攻殻機動隊のセリフから読み取る組織力とあり方

攻殻機動隊のセリフから読み取る組織力とあり方

攻殻機動隊は結構昔のアニメで、科学技術が発展した日本が舞台で、新浜市という架空の地名が舞台となっていますが、九州がメインで語られています。

特に、「笑い男」という電脳犯罪者(簡単に言えば、現在のITネットワークが人間の脳まで浸透した状態の中でハッキングを行う犯罪者)と「個別の十一人」(人間の脳にウィルスを入れ込み、洗脳した状態でテロを行うように仕向ける状態にさせる)エピソードが有名です。

その中で、政府の組織に「公安9課」という、電脳犯罪専門のチームがあり、事件を解決へと導きます。
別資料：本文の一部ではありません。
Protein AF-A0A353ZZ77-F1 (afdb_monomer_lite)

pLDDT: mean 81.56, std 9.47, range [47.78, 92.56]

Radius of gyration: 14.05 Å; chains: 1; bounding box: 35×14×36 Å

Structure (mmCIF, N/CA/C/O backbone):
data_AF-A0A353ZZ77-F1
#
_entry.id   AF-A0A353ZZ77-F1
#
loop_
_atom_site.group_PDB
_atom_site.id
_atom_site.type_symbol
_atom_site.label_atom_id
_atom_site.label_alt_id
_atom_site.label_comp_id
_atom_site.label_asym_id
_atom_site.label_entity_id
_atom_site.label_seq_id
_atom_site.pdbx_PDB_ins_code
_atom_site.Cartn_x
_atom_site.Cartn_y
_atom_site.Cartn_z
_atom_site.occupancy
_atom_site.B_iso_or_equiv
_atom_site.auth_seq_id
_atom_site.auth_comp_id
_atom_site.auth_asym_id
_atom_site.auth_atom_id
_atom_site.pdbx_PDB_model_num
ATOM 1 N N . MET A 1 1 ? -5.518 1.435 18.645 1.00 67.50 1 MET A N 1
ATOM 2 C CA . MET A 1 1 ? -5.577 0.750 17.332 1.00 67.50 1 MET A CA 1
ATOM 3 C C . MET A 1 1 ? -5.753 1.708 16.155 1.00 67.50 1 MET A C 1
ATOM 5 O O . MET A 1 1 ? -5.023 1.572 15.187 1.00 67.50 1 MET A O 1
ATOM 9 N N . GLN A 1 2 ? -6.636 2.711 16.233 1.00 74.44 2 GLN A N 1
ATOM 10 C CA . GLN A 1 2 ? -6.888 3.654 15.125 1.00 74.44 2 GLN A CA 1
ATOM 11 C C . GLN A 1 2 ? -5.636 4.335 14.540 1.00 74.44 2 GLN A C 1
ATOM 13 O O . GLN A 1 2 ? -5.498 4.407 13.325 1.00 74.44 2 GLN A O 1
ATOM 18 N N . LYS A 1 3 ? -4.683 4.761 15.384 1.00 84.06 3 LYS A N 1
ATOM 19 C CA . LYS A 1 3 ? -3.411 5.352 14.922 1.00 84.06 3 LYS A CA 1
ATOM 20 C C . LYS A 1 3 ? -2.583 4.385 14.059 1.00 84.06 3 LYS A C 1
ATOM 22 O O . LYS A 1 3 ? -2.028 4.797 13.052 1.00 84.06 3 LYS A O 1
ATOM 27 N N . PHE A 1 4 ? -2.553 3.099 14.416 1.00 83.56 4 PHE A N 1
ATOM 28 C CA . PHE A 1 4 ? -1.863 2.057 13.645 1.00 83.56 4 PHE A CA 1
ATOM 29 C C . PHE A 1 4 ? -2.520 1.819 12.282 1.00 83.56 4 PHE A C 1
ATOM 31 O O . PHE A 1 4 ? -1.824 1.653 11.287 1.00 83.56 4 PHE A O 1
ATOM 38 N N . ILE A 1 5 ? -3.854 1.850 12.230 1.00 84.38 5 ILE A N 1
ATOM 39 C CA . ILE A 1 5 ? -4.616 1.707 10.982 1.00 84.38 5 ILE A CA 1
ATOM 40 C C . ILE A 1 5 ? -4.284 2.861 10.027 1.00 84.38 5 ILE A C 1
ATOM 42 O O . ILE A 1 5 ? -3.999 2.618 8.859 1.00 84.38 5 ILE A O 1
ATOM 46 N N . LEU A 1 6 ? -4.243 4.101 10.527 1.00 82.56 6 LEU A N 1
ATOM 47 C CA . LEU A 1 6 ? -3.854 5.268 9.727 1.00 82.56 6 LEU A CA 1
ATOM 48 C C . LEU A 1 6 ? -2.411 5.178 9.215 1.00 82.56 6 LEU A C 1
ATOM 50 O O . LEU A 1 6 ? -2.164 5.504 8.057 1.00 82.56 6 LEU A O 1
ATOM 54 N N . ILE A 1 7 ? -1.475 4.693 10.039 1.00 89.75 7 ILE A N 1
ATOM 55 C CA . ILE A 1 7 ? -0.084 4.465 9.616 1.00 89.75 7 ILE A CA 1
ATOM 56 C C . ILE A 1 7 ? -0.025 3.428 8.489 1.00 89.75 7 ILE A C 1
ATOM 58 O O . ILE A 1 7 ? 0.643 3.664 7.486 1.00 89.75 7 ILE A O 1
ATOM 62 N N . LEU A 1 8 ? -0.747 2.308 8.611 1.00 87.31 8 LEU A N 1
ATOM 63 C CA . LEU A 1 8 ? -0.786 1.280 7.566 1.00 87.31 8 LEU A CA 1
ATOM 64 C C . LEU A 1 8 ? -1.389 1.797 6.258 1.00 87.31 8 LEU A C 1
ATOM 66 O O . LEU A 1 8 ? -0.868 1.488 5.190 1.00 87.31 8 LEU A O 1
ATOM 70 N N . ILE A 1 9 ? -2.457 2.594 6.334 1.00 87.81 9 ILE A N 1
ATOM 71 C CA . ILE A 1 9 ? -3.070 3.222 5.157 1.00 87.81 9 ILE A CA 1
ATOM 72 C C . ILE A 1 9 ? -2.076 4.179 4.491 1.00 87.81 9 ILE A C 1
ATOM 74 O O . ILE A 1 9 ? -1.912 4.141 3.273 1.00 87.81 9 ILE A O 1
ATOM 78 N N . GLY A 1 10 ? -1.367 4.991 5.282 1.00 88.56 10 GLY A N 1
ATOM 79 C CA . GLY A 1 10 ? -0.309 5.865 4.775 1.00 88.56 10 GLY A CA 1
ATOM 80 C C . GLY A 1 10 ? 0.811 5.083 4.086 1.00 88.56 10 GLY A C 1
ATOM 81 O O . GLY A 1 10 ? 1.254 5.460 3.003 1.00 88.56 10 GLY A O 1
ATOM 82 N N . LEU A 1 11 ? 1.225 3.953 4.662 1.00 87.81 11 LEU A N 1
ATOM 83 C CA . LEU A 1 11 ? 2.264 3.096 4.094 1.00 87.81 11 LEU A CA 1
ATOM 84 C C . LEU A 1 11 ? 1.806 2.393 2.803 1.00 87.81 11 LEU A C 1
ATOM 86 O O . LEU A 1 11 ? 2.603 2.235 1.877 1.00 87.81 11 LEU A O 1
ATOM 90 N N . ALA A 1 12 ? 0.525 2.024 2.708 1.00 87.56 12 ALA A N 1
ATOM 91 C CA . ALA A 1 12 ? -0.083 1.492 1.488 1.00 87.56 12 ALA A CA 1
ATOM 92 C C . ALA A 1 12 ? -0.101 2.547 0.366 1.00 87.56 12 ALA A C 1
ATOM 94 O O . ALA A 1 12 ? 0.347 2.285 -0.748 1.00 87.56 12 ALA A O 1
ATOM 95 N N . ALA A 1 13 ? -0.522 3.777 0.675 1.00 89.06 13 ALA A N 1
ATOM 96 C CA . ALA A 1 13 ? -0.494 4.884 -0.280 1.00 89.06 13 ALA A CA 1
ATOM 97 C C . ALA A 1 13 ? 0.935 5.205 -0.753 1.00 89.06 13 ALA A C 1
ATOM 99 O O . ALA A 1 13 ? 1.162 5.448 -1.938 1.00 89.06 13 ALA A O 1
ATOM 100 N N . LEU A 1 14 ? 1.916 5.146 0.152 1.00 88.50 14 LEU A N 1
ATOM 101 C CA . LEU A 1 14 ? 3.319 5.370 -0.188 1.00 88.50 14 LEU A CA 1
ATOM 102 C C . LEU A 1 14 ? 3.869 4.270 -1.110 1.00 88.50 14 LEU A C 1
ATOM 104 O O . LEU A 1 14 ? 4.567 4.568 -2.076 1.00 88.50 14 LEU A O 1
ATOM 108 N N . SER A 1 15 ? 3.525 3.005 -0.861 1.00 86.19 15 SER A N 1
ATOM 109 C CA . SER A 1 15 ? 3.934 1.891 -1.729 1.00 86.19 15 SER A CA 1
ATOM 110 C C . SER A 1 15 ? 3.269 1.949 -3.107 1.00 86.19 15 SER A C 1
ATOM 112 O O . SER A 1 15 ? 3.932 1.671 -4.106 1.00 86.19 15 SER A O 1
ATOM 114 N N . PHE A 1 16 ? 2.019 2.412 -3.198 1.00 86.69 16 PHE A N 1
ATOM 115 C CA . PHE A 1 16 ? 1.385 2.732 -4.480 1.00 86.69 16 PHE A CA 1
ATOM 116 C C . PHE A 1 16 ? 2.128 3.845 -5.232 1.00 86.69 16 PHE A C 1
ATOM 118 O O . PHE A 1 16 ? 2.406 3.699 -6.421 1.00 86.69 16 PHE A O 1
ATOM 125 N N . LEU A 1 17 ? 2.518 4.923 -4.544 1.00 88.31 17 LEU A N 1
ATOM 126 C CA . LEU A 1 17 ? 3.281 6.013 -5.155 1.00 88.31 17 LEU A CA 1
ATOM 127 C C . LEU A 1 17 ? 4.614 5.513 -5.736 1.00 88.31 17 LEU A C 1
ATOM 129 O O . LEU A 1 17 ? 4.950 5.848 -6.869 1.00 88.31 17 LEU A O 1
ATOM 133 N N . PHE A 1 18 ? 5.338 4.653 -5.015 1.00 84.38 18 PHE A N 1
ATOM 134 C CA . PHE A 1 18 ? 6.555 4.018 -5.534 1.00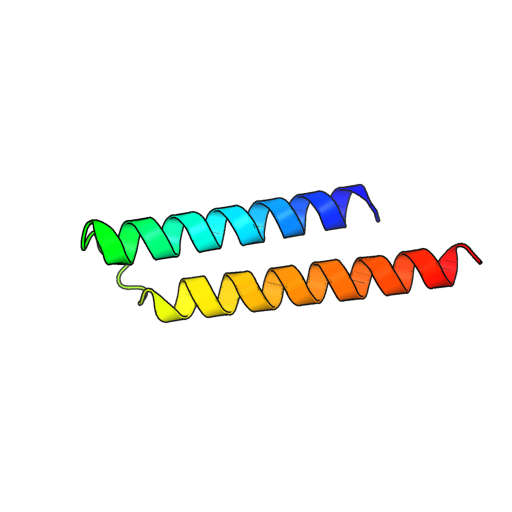 84.38 18 PHE A CA 1
ATOM 135 C C . PHE A 1 18 ? 6.291 3.107 -6.742 1.00 84.38 18 PHE A C 1
ATOM 137 O O . PHE A 1 18 ? 7.085 3.111 -7.683 1.00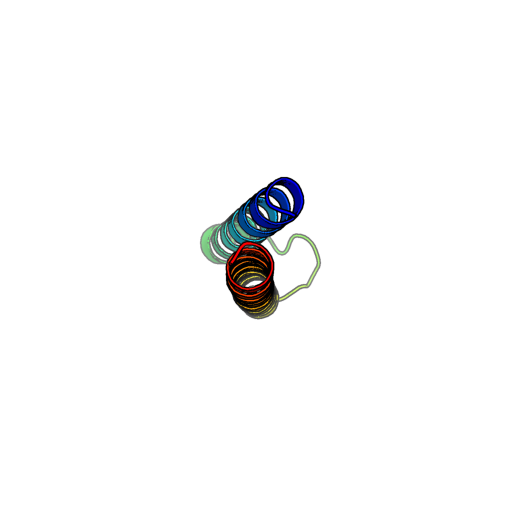 84.38 18 PHE A O 1
ATOM 144 N N . ALA A 1 19 ? 5.178 2.367 -6.768 1.00 84.06 19 ALA A N 1
ATOM 145 C CA . ALA A 1 19 ? 4.785 1.567 -7.932 1.00 84.06 19 ALA A CA 1
ATOM 146 C C . ALA A 1 19 ? 4.535 2.447 -9.170 1.00 84.06 19 ALA A C 1
ATOM 148 O O . ALA A 1 19 ? 4.972 2.126 -10.274 1.00 84.06 19 ALA A O 1
ATOM 149 N N . VAL A 1 20 ? 3.875 3.594 -8.994 1.00 85.81 20 VAL A N 1
ATOM 150 C CA . VAL A 1 20 ? 3.645 4.549 -10.088 1.00 85.81 20 VAL A CA 1
ATOM 151 C C . VAL A 1 20 ? 4.965 5.164 -10.550 1.00 85.81 20 VAL A C 1
ATOM 153 O O . VAL A 1 20 ? 5.242 5.183 -11.740 1.00 85.81 20 VAL A O 1
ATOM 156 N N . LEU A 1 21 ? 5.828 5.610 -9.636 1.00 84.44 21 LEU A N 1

その公安9課は、個性的な集団ばかりですが、チームとしては最強の動きをなします。

公安9課の中のセリフから組織力として活かせるものなどをご紹介します。

 


我々の間には、チームプレーなどという都合のよい言い訳は存在せん。有るとすればスタンドプレーから生じる、チームワークだけだ。

荒巻大輔(課長)という、課のTOPの発言です。これは、個々人の能力が勝手に動くことで発揮され、それがたまたまチームワークとなっているだけという意味で、お互いを尊重しつつ、個々自発的に行動を起こすということを伝えているようです。大体、チームワークというのは、あいまいな言葉で使い方を誤ると、責任転嫁であったり、仕事の押し付け合いを良いように捉え表現してしまうとこのようになってしまいます。ただ、公安9課のように、お互いの能力が尖りすぎている状態でないとこういった組織は中々目指せないのではないかな・・・?と思ったりします。
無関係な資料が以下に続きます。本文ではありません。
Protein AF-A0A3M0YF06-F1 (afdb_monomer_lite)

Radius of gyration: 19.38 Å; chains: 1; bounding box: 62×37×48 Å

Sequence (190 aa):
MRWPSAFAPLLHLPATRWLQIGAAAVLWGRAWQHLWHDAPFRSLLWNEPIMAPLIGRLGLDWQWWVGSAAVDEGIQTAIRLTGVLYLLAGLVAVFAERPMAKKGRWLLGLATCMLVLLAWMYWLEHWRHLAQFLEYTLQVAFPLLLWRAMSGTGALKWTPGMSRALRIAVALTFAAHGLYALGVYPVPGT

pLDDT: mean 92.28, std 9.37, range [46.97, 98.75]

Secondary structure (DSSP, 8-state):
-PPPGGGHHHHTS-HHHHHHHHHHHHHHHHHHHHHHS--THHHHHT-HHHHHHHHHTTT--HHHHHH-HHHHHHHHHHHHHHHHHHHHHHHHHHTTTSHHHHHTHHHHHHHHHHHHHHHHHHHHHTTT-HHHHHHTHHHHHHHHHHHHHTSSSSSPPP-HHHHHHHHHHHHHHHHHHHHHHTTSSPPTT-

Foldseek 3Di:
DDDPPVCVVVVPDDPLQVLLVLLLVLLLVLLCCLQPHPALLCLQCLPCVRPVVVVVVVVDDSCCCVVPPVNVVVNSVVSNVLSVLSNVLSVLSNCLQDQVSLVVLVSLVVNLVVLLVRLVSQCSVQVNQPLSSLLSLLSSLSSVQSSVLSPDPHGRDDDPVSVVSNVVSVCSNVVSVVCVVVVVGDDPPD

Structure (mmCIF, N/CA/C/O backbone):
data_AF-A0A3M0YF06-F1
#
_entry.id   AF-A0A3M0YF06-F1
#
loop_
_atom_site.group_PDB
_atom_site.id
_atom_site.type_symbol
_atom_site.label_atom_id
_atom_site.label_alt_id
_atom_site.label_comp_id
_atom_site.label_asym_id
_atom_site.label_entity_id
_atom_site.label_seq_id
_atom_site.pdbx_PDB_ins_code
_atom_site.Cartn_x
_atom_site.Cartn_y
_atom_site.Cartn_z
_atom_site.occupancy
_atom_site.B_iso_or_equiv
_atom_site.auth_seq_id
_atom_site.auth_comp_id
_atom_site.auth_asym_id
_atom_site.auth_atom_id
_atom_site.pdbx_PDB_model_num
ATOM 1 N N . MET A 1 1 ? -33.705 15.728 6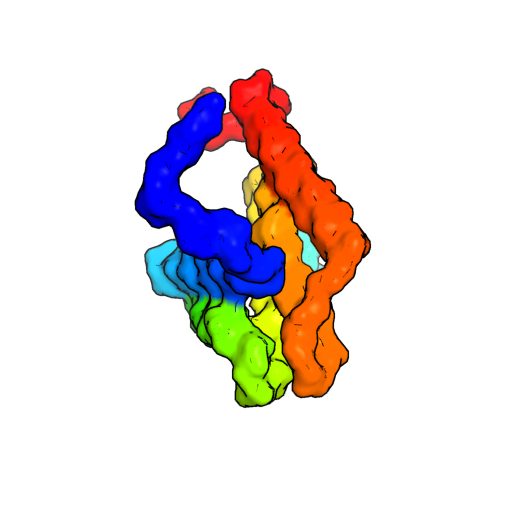.445 1.00 57.69 1 MET A N 1
ATOM 2 C CA . MET A 1 1 ? -33.565 14.570 5.534 1.00 57.69 1 MET A CA 1
ATOM 3 C C . MET A 1 1 ? -33.521 13.308 6.392 1.00 57.69 1 MET A C 1
ATOM 5 O O . MET A 1 1 ? -32.578 13.159 7.159 1.00 57.69 1 MET A O 1
ATOM 9 N N . ARG A 1 2 ? -34.577 12.481 6.403 1.00 58.59 2 ARG A N 1
ATOM 10 C CA . ARG A 1 2 ? -34.585 11.219 7.168 1.00 58.59 2 ARG A CA 1
ATOM 11 C C . ARG A 1 2 ? -33.983 10.135 6.278 1.00 58.59 2 ARG A C 1
ATOM 13 O O . ARG A 1 2 ? -34.489 9.906 5.187 1.00 58.59 2 ARG A O 1
ATOM 20 N N . TRP A 1 3 ? -32.884 9.533 6.718 1.00 58.50 3 TRP A N 1
ATOM 21 C CA . TRP A 1 3 ? -32.275 8.408 6.014 1.00 58.50 3 TRP A CA 1
ATOM 22 C C . TRP A 1 3 ? -33.256 7.223 5.972 1.00 58.50 3 TRP A C 1
ATOM 24 O O . TRP A 1 3 ? -33.981 7.023 6.951 1.00 58.50 3 TRP A O 1
ATOM 34 N N . PRO A 1 4 ? -33.310 6.442 4.877 1.00 73.56 4 PRO A N 1
ATOM 35 C CA . PRO A 1 4 ? -34.167 5.261 4.807 1.00 73.56 4 PRO A CA 1
ATOM 36 C C . PRO A 1 4 ? -33.840 4.288 5.948 1.00 73.56 4 PRO A C 1
ATOM 38 O O . PRO A 1 4 ? -32.666 4.046 6.238 1.00 73.56 4 PRO A O 1
ATOM 41 N N . SER A 1 5 ? -34.866 3.708 6.579 1.00 73.06 5 SER A N 1
ATOM 42 C CA . SER A 1 5 ? -34.737 2.799 7.735 1.00 73.06 5 SER A CA 1
ATOM 43 C C . SER A 1 5 ? -33.795 1.613 7.487 1.00 73.06 5 SER A C 1
ATOM 45 O O . SER A 1 5 ? -33.164 1.127 8.422 1.00 73.06 5 SER A O 1
ATOM 47 N N . ALA A 1 6 ? -33.626 1.209 6.226 1.00 75.81 6 ALA A N 1
ATOM 48 C CA . ALA A 1 6 ? -32.701 0.162 5.800 1.00 75.81 6 ALA A CA 1
ATOM 49 C C . ALA A 1 6 ? -31.216 0.455 6.112 1.00 75.81 6 ALA A C 1
ATOM 51 O O . ALA A 1 6 ? -30.439 -0.480 6.281 1.00 75.81 6 ALA A O 1
ATOM 52 N N . PHE A 1 7 ? -30.807 1.726 6.225 1.00 70.50 7 PHE A N 1
ATOM 53 C CA . PHE A 1 7 ? -29.407 2.103 6.486 1.00 70.50 7 PHE A CA 1
ATOM 54 C C . PHE A 1 7 ? -29.096 2.347 7.966 1.00 70.50 7 PHE A C 1
ATOM 56 O O . PHE A 1 7 ? -27.925 2.476 8.329 1.00 70.50 7 PHE A O 1
ATOM 63 N N . ALA A 1 8 ? -30.113 2.381 8.834 1.00 70.06 8 ALA A N 1
ATOM 64 C CA . ALA A 1 8 ? -29.925 2.604 10.267 1.00 70.06 8 ALA A CA 1
ATOM 65 C C . ALA A 1 8 ? -28.904 1.633 10.904 1.00 70.06 8 ALA A C 1
ATOM 67 O O . ALA A 1 8 ? -28.029 2.110 11.626 1.00 70.06 8 ALA A O 1
ATOM 68 N N . PRO A 1 9 ? -28.889 0.320 10.585 1.00 74.56 9 PRO A N 1
ATOM 69 C CA . PRO A 1 9 ? -27.913 -0.606 11.166 1.00 74.56 9 PRO A CA 1
ATOM 70 C C . PRO A 1 9 ? -26.453 -0.284 10.808 1.00 74.56 9 PRO A C 1
ATOM 72 O O . PRO A 1 9 ? -25.556 -0.504 11.619 1.00 74.56 9 PRO A O 1
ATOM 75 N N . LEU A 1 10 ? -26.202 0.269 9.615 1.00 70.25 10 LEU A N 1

いつ、いかなる時でも、私を信じて疑わない部下への信頼。それこそ私が今まで築き上げてきた財産の全てです。

これも、荒巻大輔の言葉です。これだけはっきり言える人がどれだけいるのだろうか・・・。


規範の中にいるときはそれを窮屈と感じるけど、規範なき行為はまた行為として成立しない。

主人公の草薙素子の言葉です。ちょっとだけ難しいですが、規範(会社のルール)の中にいるときは、窮屈感はあるが、規範なき行為(会社のルールを逸脱した行動)は、そもそも行為として認められないし、意味をなさないということです。


頭は立場が上の時に下げてこそはじめて効果がある。

これも課長の 荒巻大輔の言葉ですが、たいていの会社内外の場合、頭を下げるのは部下ですよね。それを逆に上がしてこそ、意味がある、効果があると言っています。いつも、頭下げていたらやり過ぎですが、ここぞという時に、行うことはかなりインパクトがあると思います。この言葉のまとめ方も素晴らしい・・・。


 

最後に・・・ちょっと組織とは違い、人生に関する一言。

人はおおむね自分で思うほどには、幸福でも不幸でもない。肝心なのは、望んだり生きたりすることに飽きないことだそうだ 。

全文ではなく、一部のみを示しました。